Another way is to reduce from 3-SAT similarly to the reduction to IS but
by introducing an extra vertex for each literal which appears along with its 
negation in the formula. Below is yet another reduction from IS. }

{\bf Solution:} Given a set $S$ we can easily verify via breadth first search 
whether each vertex has a path at least three to any other vertex. It is also
easy to verify that $|S| = k$, an thus $SIS \in NP$. We now show that $IS \leq_p
SIS$ to conclude that $SIS$ is NP-complete.

Construct a graph $G'$ by making $k$ copies of the original graph $G_1, G_2, 
\dots, G_k$. For each $v$ in $G$ consider corresponding vertices $v_1, v_2, 
\dots, v_k$ with $v_i$ in $G_i$. Add all possible edges between these vertices 
producing a complete subgraph in $G'$ for each $v$ in $G$. This mapping $f$ is 
polynomial-time computable in the input $(G,k)$.

First, we show that $X \in IS \Rightarrow f(X) \in SIS$. Let $S$ be an $IS$ of 
size $k$ in $G$. For each $v \in S$ construct a set $S'$ by adding a copy of $v$ 
from each $G_i$. Clearly $S'$ has $k$ elements.

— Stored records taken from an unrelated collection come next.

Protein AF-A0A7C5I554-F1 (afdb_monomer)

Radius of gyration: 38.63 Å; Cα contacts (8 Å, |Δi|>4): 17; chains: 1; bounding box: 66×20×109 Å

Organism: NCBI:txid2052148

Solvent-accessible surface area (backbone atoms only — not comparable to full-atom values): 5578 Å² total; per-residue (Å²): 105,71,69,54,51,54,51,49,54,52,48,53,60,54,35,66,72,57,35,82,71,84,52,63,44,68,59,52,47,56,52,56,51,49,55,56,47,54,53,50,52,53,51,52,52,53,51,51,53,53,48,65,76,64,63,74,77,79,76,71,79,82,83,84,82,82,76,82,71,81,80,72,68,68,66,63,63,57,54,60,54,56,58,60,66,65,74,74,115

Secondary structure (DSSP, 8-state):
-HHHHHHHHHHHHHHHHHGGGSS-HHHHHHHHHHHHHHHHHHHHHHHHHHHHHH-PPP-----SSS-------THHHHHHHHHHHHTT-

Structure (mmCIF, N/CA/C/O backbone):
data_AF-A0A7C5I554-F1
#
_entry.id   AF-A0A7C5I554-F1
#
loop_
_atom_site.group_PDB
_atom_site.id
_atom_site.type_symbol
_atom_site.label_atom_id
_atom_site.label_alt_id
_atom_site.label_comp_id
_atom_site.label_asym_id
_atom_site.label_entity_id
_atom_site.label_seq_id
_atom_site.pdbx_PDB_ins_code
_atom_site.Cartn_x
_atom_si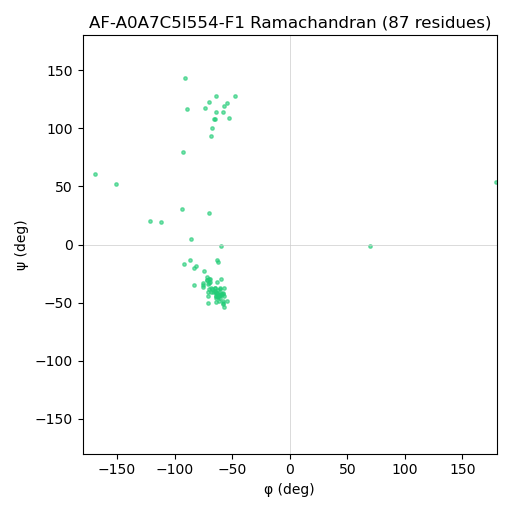te.Cartn_y
_atom_site.Cartn_z
_atom_site.occupancy
_atom_site.B_iso_or_equiv
_atom_site.auth_seq_id
_atom_site.auth_comp_id
_atom_site.auth_asym_id
_atom_site.auth_atom_id
_atom_site.pdbx_PDB_model_num
ATOM 1 N N . TRP A 1 1 ? -0.848 4.833 1.897 1.00 85.31 1 TRP A N 1
ATOM 2 C CA . TRP A 1 1 ? -0.769 5.824 0.805 1.00 85.31 1 TRP A CA 1
ATOM 3 C C . TRP A 1 1 ? 0.568 6.564 0.812 1.00 85.31 1 TRP A C 1
ATOM 5 O O . TRP A 1 1 ? 1.263 6.449 -0.176 1.00 85.31 1 TRP A O 1
ATOM 15 N N . ARG A 1 2 ? 0.999 7.222 1.905 1.00 90.56 2 ARG A N 1
ATOM 16 C CA . ARG A 1 2 ? 2.337 7.854 1.980 1.00 90.56 2 ARG A CA 1
ATOM 17 C C . ARG A 1 2 ? 3.472 6.875 1.659 1.00 90.56 2 ARG A C 1
ATOM 19 O O . ARG A 1 2 ? 4.287 7.149 0.797 1.00 90.56 2 ARG A O 1
ATOM 26 N N . GLU A 1 3 ? 3.444 5.704 2.291 1.00 89.38 3 GLU A N 1
ATOM 27 C CA . GLU A 1 3 ? 4.378 4.605 1.997 1.00 89.38 3 GLU A CA 1
ATOM 28 C C . GLU A 1 3 ? 4.340 4.172 0.524 1.00 89.38 3 GLU A C 1
ATOM 30 O O . GLU A 1 3 ? 5.361 3.893 -0.084 1.00 89.38 3 GLU A O 1
ATOM 35 N N . HIS A 1 4 ? 3.148 4.168 -0.072 1.00 89.62 4 HIS A N 1
ATOM 36 C CA . HIS A 1 4 ? 2.971 3.803 -1.472 1.00 89.62 4 HIS A CA 1
ATOM 37 C C . HIS A 1 4 ? 3.531 4.873 -2.421 1.00 89.62 4 HIS A C 1
ATOM 39 O O . HIS A 1 4 ? 4.086 4.518 -3.450 1.00 89.62 4 HIS A O 1
ATOM 45 N N . LEU A 1 5 ? 3.455 6.162 -2.069 1.00 90.94 5 LEU A N 1
ATOM 46 C CA . LEU A 1 5 ? 4.116 7.221 -2.837 1.00 90.94 5 LEU A CA 1
ATOM 47 C C . LEU A 1 5 ? 5.639 7.064 -2.806 1.00 90.94 5 LEU A C 1
ATOM 49 O O . LEU A 1 5 ? 6.253 7.097 -3.863 1.00 90.94 5 LEU A O 1
ATOM 53 N N . TYR A 1 6 ? 6.224 6.771 -1.639 1.00 93.19 6 TYR A N 1
ATOM 54 C CA . TYR A 1 6 ? 7.655 6.460 -1.553 1.00 93.19 6 TYR A CA 1
ATOM 55 C C . TYR A 1 6 ? 8.033 5.237 -2.399 1.00 93.19 6 TYR A C 1
ATOM 57 O O . TYR A 1 6 ? 9.032 5.262 -3.114 1.00 93.19 6 TYR A O 1
ATOM 65 N N . ALA A 1 7 ? 7.215 4.181 -2.377 1.00 89.81 7 ALA A N 1
ATOM 66 C CA . ALA A 1 7 ? 7.429 3.009 -3.222 1.00 89.81 7 ALA A CA 1
ATOM 67 C C . ALA A 1 7 ? 7.353 3.344 -4.725 1.00 89.81 7 ALA A C 1
ATOM 69 O O . ALA A 1 7 ? 8.155 2.828 -5.500 1.00 89.81 7 ALA A O 1
ATOM 70 N N . LEU A 1 8 ? 6.431 4.221 -5.141 1.00 91.06 8 LEU A N 1
ATOM 71 C CA . LEU A 1 8 ? 6.330 4.693 -6.527 1.00 91.06 8 LEU A CA 1
ATOM 72 C C . LEU A 1 8 ? 7.525 5.558 -6.942 1.00 91.06 8 LEU A C 1
ATOM 74 O O . LEU A 1 8 ? 7.995 5.426 -8.072 1.00 91.06 8 LEU A O 1
ATOM 78 N N . ASP A 1 9 ? 8.036 6.401 -6.046 1.00 90.06 9 ASP A N 1
ATOM 79 C CA . ASP A 1 9 ? 9.228 7.213 -6.297 1.00 90.06 9 ASP A CA 1
ATOM 80 C C . ASP A 1 9 ? 10.467 6.324 -6.503 1.00 90.06 9 ASP A C 1
ATOM 82 O O . ASP A 1 9 ? 11.176 6.467 -7.501 1.00 90.06 9 ASP A O 1
ATOM 86 N N . HIS A 1 10 ? 10.670 5.315 -5.649 1.00 89.12 10 HIS A N 1
ATOM 87 C CA . HIS A 1 10 ? 11.741 4.327 -5.829 1.00 89.12 10 HIS A CA 1
ATOM 88 C C . HIS A 1 10 ? 11.557 3.466 -7.083 1.00 89.12 10 HIS A C 1
ATOM 90 O O . HIS A 1 10 ? 12.520 3.175 -7.797 1.00 89.12 10 HIS A O 1
ATOM 96 N N . LEU A 1 11 ? 10.319 3.064 -7.383 1.00 87.62 11 LEU A N 1
ATOM 97 C CA . LEU A 1 11 ? 9.997 2.322 -8.598 1.00 87.62 11 LEU A CA 1
ATOM 98 C C . LEU A 1 11 ? 10.365 3.134 -9.844 1.00 87.62 11 LEU A C 1
ATOM 100 O O . LEU A 1 11 ? 10.958 2.600 -10.781 1.00 87.62 11 LEU A O 1
ATOM 104 N N . LYS A 1 12 ? 10.043 4.429 -9.845 1.00 85.94 12 LYS A N 1
ATOM 105 C CA . LYS A 1 12 ? 10.380 5.345 -10.930 1.00 85.94 12 LYS A CA 1
ATOM 106 C C . LYS A 1 12 ? 11.892 5.378 -11.157 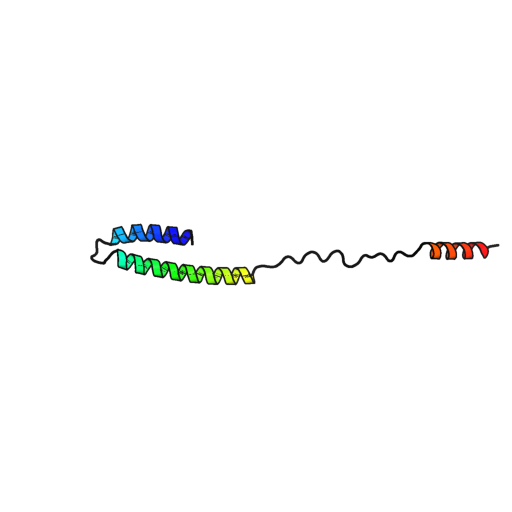1.00 85.94 12 LYS A C 1
ATOM 108 O O . LYS A 1 12 ? 12.325 5.140 -12.281 1.00 85.94 12 LYS A O 1
ATOM 113 N N . GLU A 1 13 ? 12.688 5.577 -10.107 1.00 84.50 13 GLU A N 1
ATOM 114 C CA . GLU A 1 13 ? 14.160 5.546 -10.180 1.00 84.50 13 GLU A CA 1
ATOM 115 C C . GLU A 1 13 ? 14.692 4.201 -10.715 1.00 84.50 13 GLU A C 1
ATOM 117 O O . GLU A 1 13 ? 15.558 4.172 -11.593 1.00 84.50 13 GLU A O 1
ATOM 122 N N . GLY A 1 14 ? 14.123 3.079 -10.261 1.00 81.12 14 GLY A N 1
ATOM 123 C CA . GLY A 1 14 ? 14.530 1.732 -10.670 1.00 81.12 14 GLY A CA 1
ATOM 124 C C . GLY A 1 14 ? 14.148 1.341 -12.104 1.00 81.12 14 GLY A C 1
ATOM 125 O O . GLY A 1 14 ? 14.838 0.526 -12.721 1.00 81.12 14 GLY A O 1
ATOM 126 N N . VAL A 1 15 ? 13.068 1.893 -12.665 1.00 81.50 15 VAL A N 1
ATOM 127 C CA . VAL A 1 15 ? 12.664 1.640 -14.062 1.00 81.50 15 VAL A CA 1
ATOM 128 C C . VAL A 1 15 ? 13.556 2.407 -15.040 1.00 81.50 15 VAL A C 1
ATOM 130 O O . VAL A 1 15 ? 13.936 1.844 -16.066 1.00 81.50 15 VAL A O 1
ATOM 133 N N . TYR A 1 16 ? 13.983 3.630 -14.705 1.00 73.75 16 TYR A N 1
ATOM 134 C CA . TYR A 1 16 ? 14.946 4.376 -15.528 1.00 73.75 16 TYR A CA 1
ATOM 135 C C . TYR A 1 16 ? 16.290 3.645 -15.669 1.00 73.75 16 TYR A C 1
ATOM 137 O O . TYR A 1 16 ? 16.862 3.624 -16.756 1.00 73.75 16 TYR A O 1
ATOM 145 N N . LEU A 1 17 ? 16.759 2.981 -14.607 1.00 73.75 17 LEU A N 1
ATOM 146 C CA . LEU A 1 17 ? 17.981 2.165 -14.632 1.00 73.75 17 LEU A CA 1
ATOM 147 C C . LEU A 1 17 ? 17.833 0.881 -15.474 1.00 73.75 17 LEU A C 1
ATOM 149 O O . LEU A 1 17 ? 18.795 0.442 -16.101 1.00 73.75 17 LEU A O 1
ATOM 153 N N . ARG A 1 18 ? 16.629 0.290 -15.530 1.00 73.44 18 ARG A N 1
ATOM 154 C CA . ARG A 1 18 ? 16.320 -0.940 -16.293 1.00 73.44 18 ARG A CA 1
ATOM 155 C C . ARG A 1 18 ? 15.931 -0.685 -17.760 1.00 73.44 18 ARG A C 1
ATOM 157 O O . ARG A 1 18 ? 15.942 -1.616 -18.565 1.00 73.44 18 ARG A O 1
ATOM 164 N N . ALA A 1 19 ? 15.639 0.564 -18.124 1.00 63.62 19 ALA A N 1
ATOM 165 C CA . ALA A 1 19 ? 15.208 0.987 -19.461 1.00 63.62 19 ALA A CA 1
ATOM 166 C C . ALA A 1 19 ? 16.243 0.751 -20.580 1.00 63.62 19 ALA A C 1
ATOM 168 O O . ALA A 1 19 ? 15.898 0.803 -21.758 1.00 63.62 19 ALA A O 1
ATOM 169 N N . TYR A 1 20 ? 17.500 0.448 -20.241 1.00 61.03 20 TYR A N 1
ATOM 170 C CA . TYR A 1 20 ? 18.539 0.114 -21.223 1.00 61.03 20 TYR A CA 1
ATOM 171 C C . TYR A 1 20 ? 18.232 -1.159 -22.048 1.00 61.03 20 TYR A C 1
ATOM 173 O O . TYR A 1 20 ? 18.857 -1.382 -23.081 1.00 61.03 20 TYR A O 1
ATOM 181 N N . GLY A 1 21 ? 17.267 -1.990 -21.628 1.00 71.12 21 GLY A N 1
ATOM 182 C CA . GLY A 1 21 ? 16.966 -3.307 -22.209 1.00 71.12 21 GLY A CA 1
ATOM 183 C C . GLY A 1 21 ? 15.874 -3.380 -23.291 1.00 71.12 21 GLY A C 1
ATOM 184 O O . GLY A 1 21 ? 15.208 -4.405 -23.376 1.00 71.12 21 GLY A O 1
ATOM 185 N N . GLN A 1 22 ? 15.663 -2.339 -24.107 1.00 70.31 22 GLN A N 1
ATOM 186 C CA . GLN A 1 22 ? 14.712 -2.307 -25.249 1.00 70.31 22 GLN A CA 1
ATOM 187 C C . GLN A 1 22 ? 13.198 -2.305 -24.938 1.00 70.31 22 GLN A C 1
ATOM 189 O O . GLN A 1 22 ? 12.395 -2.219 -25.868 1.00 70.31 22 GLN A O 1
ATOM 194 N N . LYS A 1 23 ? 12.768 -2.364 -23.673 1.00 72.06 23 LYS A N 1
ATOM 195 C CA . LYS A 1 23 ? 11.356 -2.159 -23.299 1.00 72.06 23 LYS A CA 1
ATOM 196 C C . LYS A 1 23 ? 11.080 -0.695 -22.986 1.00 72.06 23 LYS A C 1
ATOM 198 O O . LYS A 1 23 ? 11.909 -0.034 -22.367 1.00 72.06 23 LYS A O 1
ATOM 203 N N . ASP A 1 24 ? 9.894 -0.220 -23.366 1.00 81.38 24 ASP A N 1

The shortest path between $u_j,
v_i \in S'$ is of length at least $3$ (it takes one edge to travel from $v_j$ 
to the subgraph $G_i$ where $u_i$ is and since $S$ is an $IS$ there is a path 
of length at least two between $v_i$ and $u_i$).

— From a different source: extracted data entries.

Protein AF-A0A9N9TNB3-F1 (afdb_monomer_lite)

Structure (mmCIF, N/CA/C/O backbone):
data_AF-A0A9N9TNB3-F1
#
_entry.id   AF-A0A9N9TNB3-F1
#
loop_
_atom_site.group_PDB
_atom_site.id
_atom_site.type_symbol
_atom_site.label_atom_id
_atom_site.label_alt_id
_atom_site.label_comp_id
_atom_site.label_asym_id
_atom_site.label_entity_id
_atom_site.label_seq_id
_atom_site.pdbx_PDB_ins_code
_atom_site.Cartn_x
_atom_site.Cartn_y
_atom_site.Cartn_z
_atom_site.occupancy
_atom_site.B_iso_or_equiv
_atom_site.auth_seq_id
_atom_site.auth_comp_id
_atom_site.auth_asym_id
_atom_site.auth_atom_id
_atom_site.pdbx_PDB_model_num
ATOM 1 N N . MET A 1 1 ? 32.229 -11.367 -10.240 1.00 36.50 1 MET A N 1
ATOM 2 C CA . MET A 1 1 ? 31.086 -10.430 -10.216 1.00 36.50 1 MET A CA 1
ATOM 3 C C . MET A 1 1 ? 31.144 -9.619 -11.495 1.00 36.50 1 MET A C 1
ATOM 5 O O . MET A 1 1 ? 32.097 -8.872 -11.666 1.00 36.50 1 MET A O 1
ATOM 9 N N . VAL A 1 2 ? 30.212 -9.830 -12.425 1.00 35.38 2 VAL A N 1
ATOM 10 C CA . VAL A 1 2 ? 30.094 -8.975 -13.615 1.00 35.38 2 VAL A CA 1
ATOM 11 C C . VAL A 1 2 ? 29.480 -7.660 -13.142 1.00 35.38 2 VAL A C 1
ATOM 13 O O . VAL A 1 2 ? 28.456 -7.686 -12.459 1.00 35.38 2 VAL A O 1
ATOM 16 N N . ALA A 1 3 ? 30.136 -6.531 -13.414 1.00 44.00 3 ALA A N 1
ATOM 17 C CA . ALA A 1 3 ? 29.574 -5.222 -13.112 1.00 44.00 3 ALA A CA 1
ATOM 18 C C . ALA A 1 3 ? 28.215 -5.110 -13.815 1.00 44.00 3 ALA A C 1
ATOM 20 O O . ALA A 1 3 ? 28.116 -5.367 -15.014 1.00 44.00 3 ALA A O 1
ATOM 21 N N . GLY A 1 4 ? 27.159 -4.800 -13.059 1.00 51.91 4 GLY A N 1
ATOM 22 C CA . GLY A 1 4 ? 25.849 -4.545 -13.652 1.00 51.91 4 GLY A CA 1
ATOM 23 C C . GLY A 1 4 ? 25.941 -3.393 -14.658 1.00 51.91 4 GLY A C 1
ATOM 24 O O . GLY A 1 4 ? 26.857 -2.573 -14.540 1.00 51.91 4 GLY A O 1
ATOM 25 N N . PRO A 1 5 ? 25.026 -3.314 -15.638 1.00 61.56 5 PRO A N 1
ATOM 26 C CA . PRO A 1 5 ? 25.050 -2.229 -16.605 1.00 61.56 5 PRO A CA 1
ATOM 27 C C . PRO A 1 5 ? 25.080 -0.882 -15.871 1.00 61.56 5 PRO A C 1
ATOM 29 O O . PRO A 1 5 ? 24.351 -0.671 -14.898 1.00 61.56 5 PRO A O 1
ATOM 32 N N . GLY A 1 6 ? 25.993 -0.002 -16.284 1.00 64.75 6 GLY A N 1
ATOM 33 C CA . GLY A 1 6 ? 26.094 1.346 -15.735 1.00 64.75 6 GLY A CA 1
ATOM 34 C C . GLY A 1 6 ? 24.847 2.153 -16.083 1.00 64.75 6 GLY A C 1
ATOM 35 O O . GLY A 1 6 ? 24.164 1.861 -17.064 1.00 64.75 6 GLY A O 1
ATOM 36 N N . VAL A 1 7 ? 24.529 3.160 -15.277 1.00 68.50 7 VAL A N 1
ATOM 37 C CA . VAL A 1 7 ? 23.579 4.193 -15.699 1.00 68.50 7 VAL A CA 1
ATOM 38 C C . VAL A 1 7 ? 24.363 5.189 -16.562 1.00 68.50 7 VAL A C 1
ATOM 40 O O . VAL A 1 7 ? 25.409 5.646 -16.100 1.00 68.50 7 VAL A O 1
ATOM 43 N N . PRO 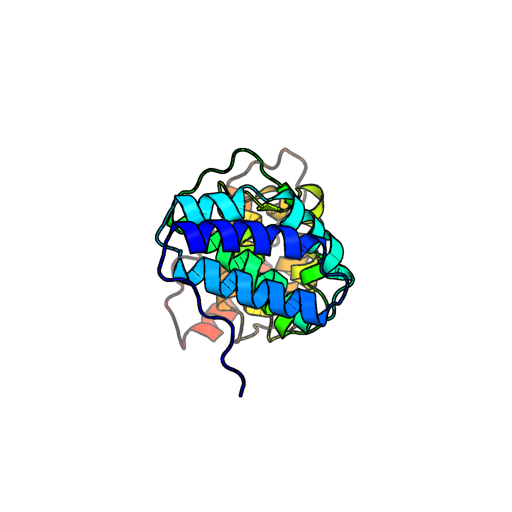A 1 8 ? 23.911 5.526 -17.782 1.00 69.38 8 PRO A N 1
ATOM 44 C CA . PRO A 1 8 ? 24.571 6.542 -18.598 1.00 69.38 8 PRO A CA 1
ATOM 45 C C . PRO A 1 8 ? 24.550 7.918 -17.911 1.00 69.38 8 PRO A C 1
ATOM 47 O O . PRO A 1 8 ? 23.536 8.316 -17.341 1.00 69.38 8 PRO A O 1
ATOM 50 N N . GLU A 1 9 ? 25.671 8.641 -17.982 1.00 68.88 9 GLU A N 1
ATOM 51 C CA . GLU A 1 9 ? 25.784 10.028 -17.493 1.00 68.88 9 GLU A CA 1
ATOM 52 C C . GLU A 1 9 ? 25.153 11.038 -18.467 1.00 68.88 9 GLU A C 1
ATOM 54 O O . GLU A 1 9 ? 24.712 12.111 -18.062 1.00 68.88 9 GLU A O 1
ATOM 59 N N . ASP A 1 10 ? 25.088 10.676 -19.751 1.00 80.69 10 ASP A N 1
ATOM 60 C CA . ASP A 1 10 ? 24.474 11.471 -20.810 1.00 80.69 10 ASP A CA 1
ATOM 61 C C . ASP A 1 10 ? 22.938 11.365 -20.797 1.00 80.69 10 ASP A C 1
ATOM 63 O O . ASP A 1 10 ? 22.365 10.272 -20.724 1.00 80.69 10 ASP A O 1
ATOM 67 N N . ARG A 1 11 ? 22.271 12.518 -20.915 1.00 77.44 11 ARG A N 1
ATOM 68 C CA . ARG A 1 11 ? 20.810 12.648 -20.824 1.00 77.44 11 ARG A CA 1
ATOM 69 C C . ARG A 1 11 ? 20.085 11.942 -21.968 1.00 77.44 11 ARG A C 1
ATOM 71 O O . ARG A 1 11 ? 19.099 11.252 -21.717 1.00 77.44 11 ARG A O 1
ATOM 78 N N . ASP A 1 12 ? 20.567 12.078 -23.200 1.00 82.00 12 ASP A N 1
ATOM 79 C CA . ASP A 1 12 ? 19.911 11.490 -24.376 1.00 82.00 12 ASP A CA 1
ATOM 80 C C . ASP A 1 12 ? 20.027 9.963 -24.367 1.00 82.00 12 ASP A C 1
ATOM 82 O O . ASP A 1 12 ? 19.078 9.239 -24.687 1.00 82.00 12 ASP A O 1
ATOM 86 N N . SER A 1 13 ? 21.181 9.461 -23.932 1.00 82.00 13 SER A N 1
ATOM 87 C CA . SER A 1 13 ? 21.423 8.037 -23.710 1.00 82.00 13 SER A CA 1
ATOM 88 C C . SER A 1 13 ? 20.540 7.483 -22.592 1.00 82.00 13 SER A C 1
ATOM 90 O O . SER A 1 13 ? 19.984 6.393 -22.741 1.00 82.00 13 SER A O 1
ATOM 92 N N . ALA A 1 14 ? 20.360 8.234 -21.500 1.00 77.38 14 ALA A N 1
ATOM 93 C CA . ALA A 1 14 ? 19.433 7.867 -20.435 1.00 77.38 14 ALA A CA 1
ATOM 94 C C . ALA A 1 14 ? 17.994 7.783 -20.957 1.00 77.38 14 ALA A C 1
ATOM 96 O O . ALA A 1 14 ? 17.346 6.766 -20.734 1.00 77.38 14 ALA A O 1
ATOM 97 N N . LEU A 1 15 ? 17.520 8.783 -21.708 1.00 80.94 15 LEU A N 1
ATOM 98 C CA . LEU A 1 15 ? 16.165 8.799 -22.275 1.00 80.94 15 LEU A CA 1
ATOM 99 C C . LEU A 1 15 ? 15.893 7.587 -23.178 1.00 80.94 15 LEU A C 1
ATOM 101 O O . LEU A 1 15 ? 14.921 6.867 -22.951 1.00 80.94 15 LEU A O 1
ATOM 105 N N . LYS A 1 16 ? 16.788 7.292 -24.128 1.00 84.75 16 LYS A N 1
ATOM 106 C CA . LYS A 1 16 ? 16.662 6.111 -25.007 1.00 84.75 16 LYS A CA 1
ATOM 107 C C . LYS A 1 16 ? 16.648 4.803 -24.227 1.00 84.75 16 LYS A C 1
ATOM 109 O O . LYS A 1 16 ? 15.939 3.861 -24.575 1.00 84.75 16 LYS A O 1
ATOM 114 N N . LEU A 1 17 ? 17.449 4.730 -23.169 1.00 85.75 17 LEU A N 1
ATOM 115 C CA . LEU A 1 17 ? 17.507 3.551 -22.325 1.00 85.75 17 LEU A CA 1
ATOM 116 C C . LEU A 1 17 ? 16.233 3.394 -21.489 1.00 85.75 17 LEU A C 1
ATOM 118 O O . LEU A 1 17 ? 15.769 2.272 -21.319 1.00 85.75 17 LEU A O 1
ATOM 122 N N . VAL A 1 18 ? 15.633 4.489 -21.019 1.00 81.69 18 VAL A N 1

Next we show that $f(X) \in SIS \Rightarrow X \in S$. Let $S'$ be an $SIS$
of size $k$ in $G'$. We can ensure that each element is in a separate graph 
copy $G_i$ and $S'$ is still an $SIS$. Now, construct $S$ by selecting a $v$ 
in $G$ corresponding to each $v_i$ in $G_i$. Since there is a path of three 
or more between any pair of vertices in $S'$ and we contract the path by one
by moving all vertices to $G$.

\item Let $A$ be a $n \times n$ matrix, $B$ a $n \times n$ matrix and $C$ a 
$n \times n$ matrix. We want to design an algorithm that checks whether $AB 
= C$ without calculating the product $AB$. Provide a randomized algorithm 
that accomplishes this in $O(n^2)$ time with high probability.

{\bf Solution:} 
Pick $x \in \{0,1\}^n$ such that $x_i = 1$ with probability $\frac{1}{2}$.
\begin{verbatim}
1. compute y = Bx, z = Ay, w = Cx
2. if z != w return false
3. return true
\end{verbatim}

First note that it takes $O(n^2)$ time to compute all the above matrix
vector multiplications. Also note that we avoid roundoff error. Computing 
$w$ and $y$ involves no multiplication and there is no error in the computation
of $z$ assuming that $AB$ can be computed exactly.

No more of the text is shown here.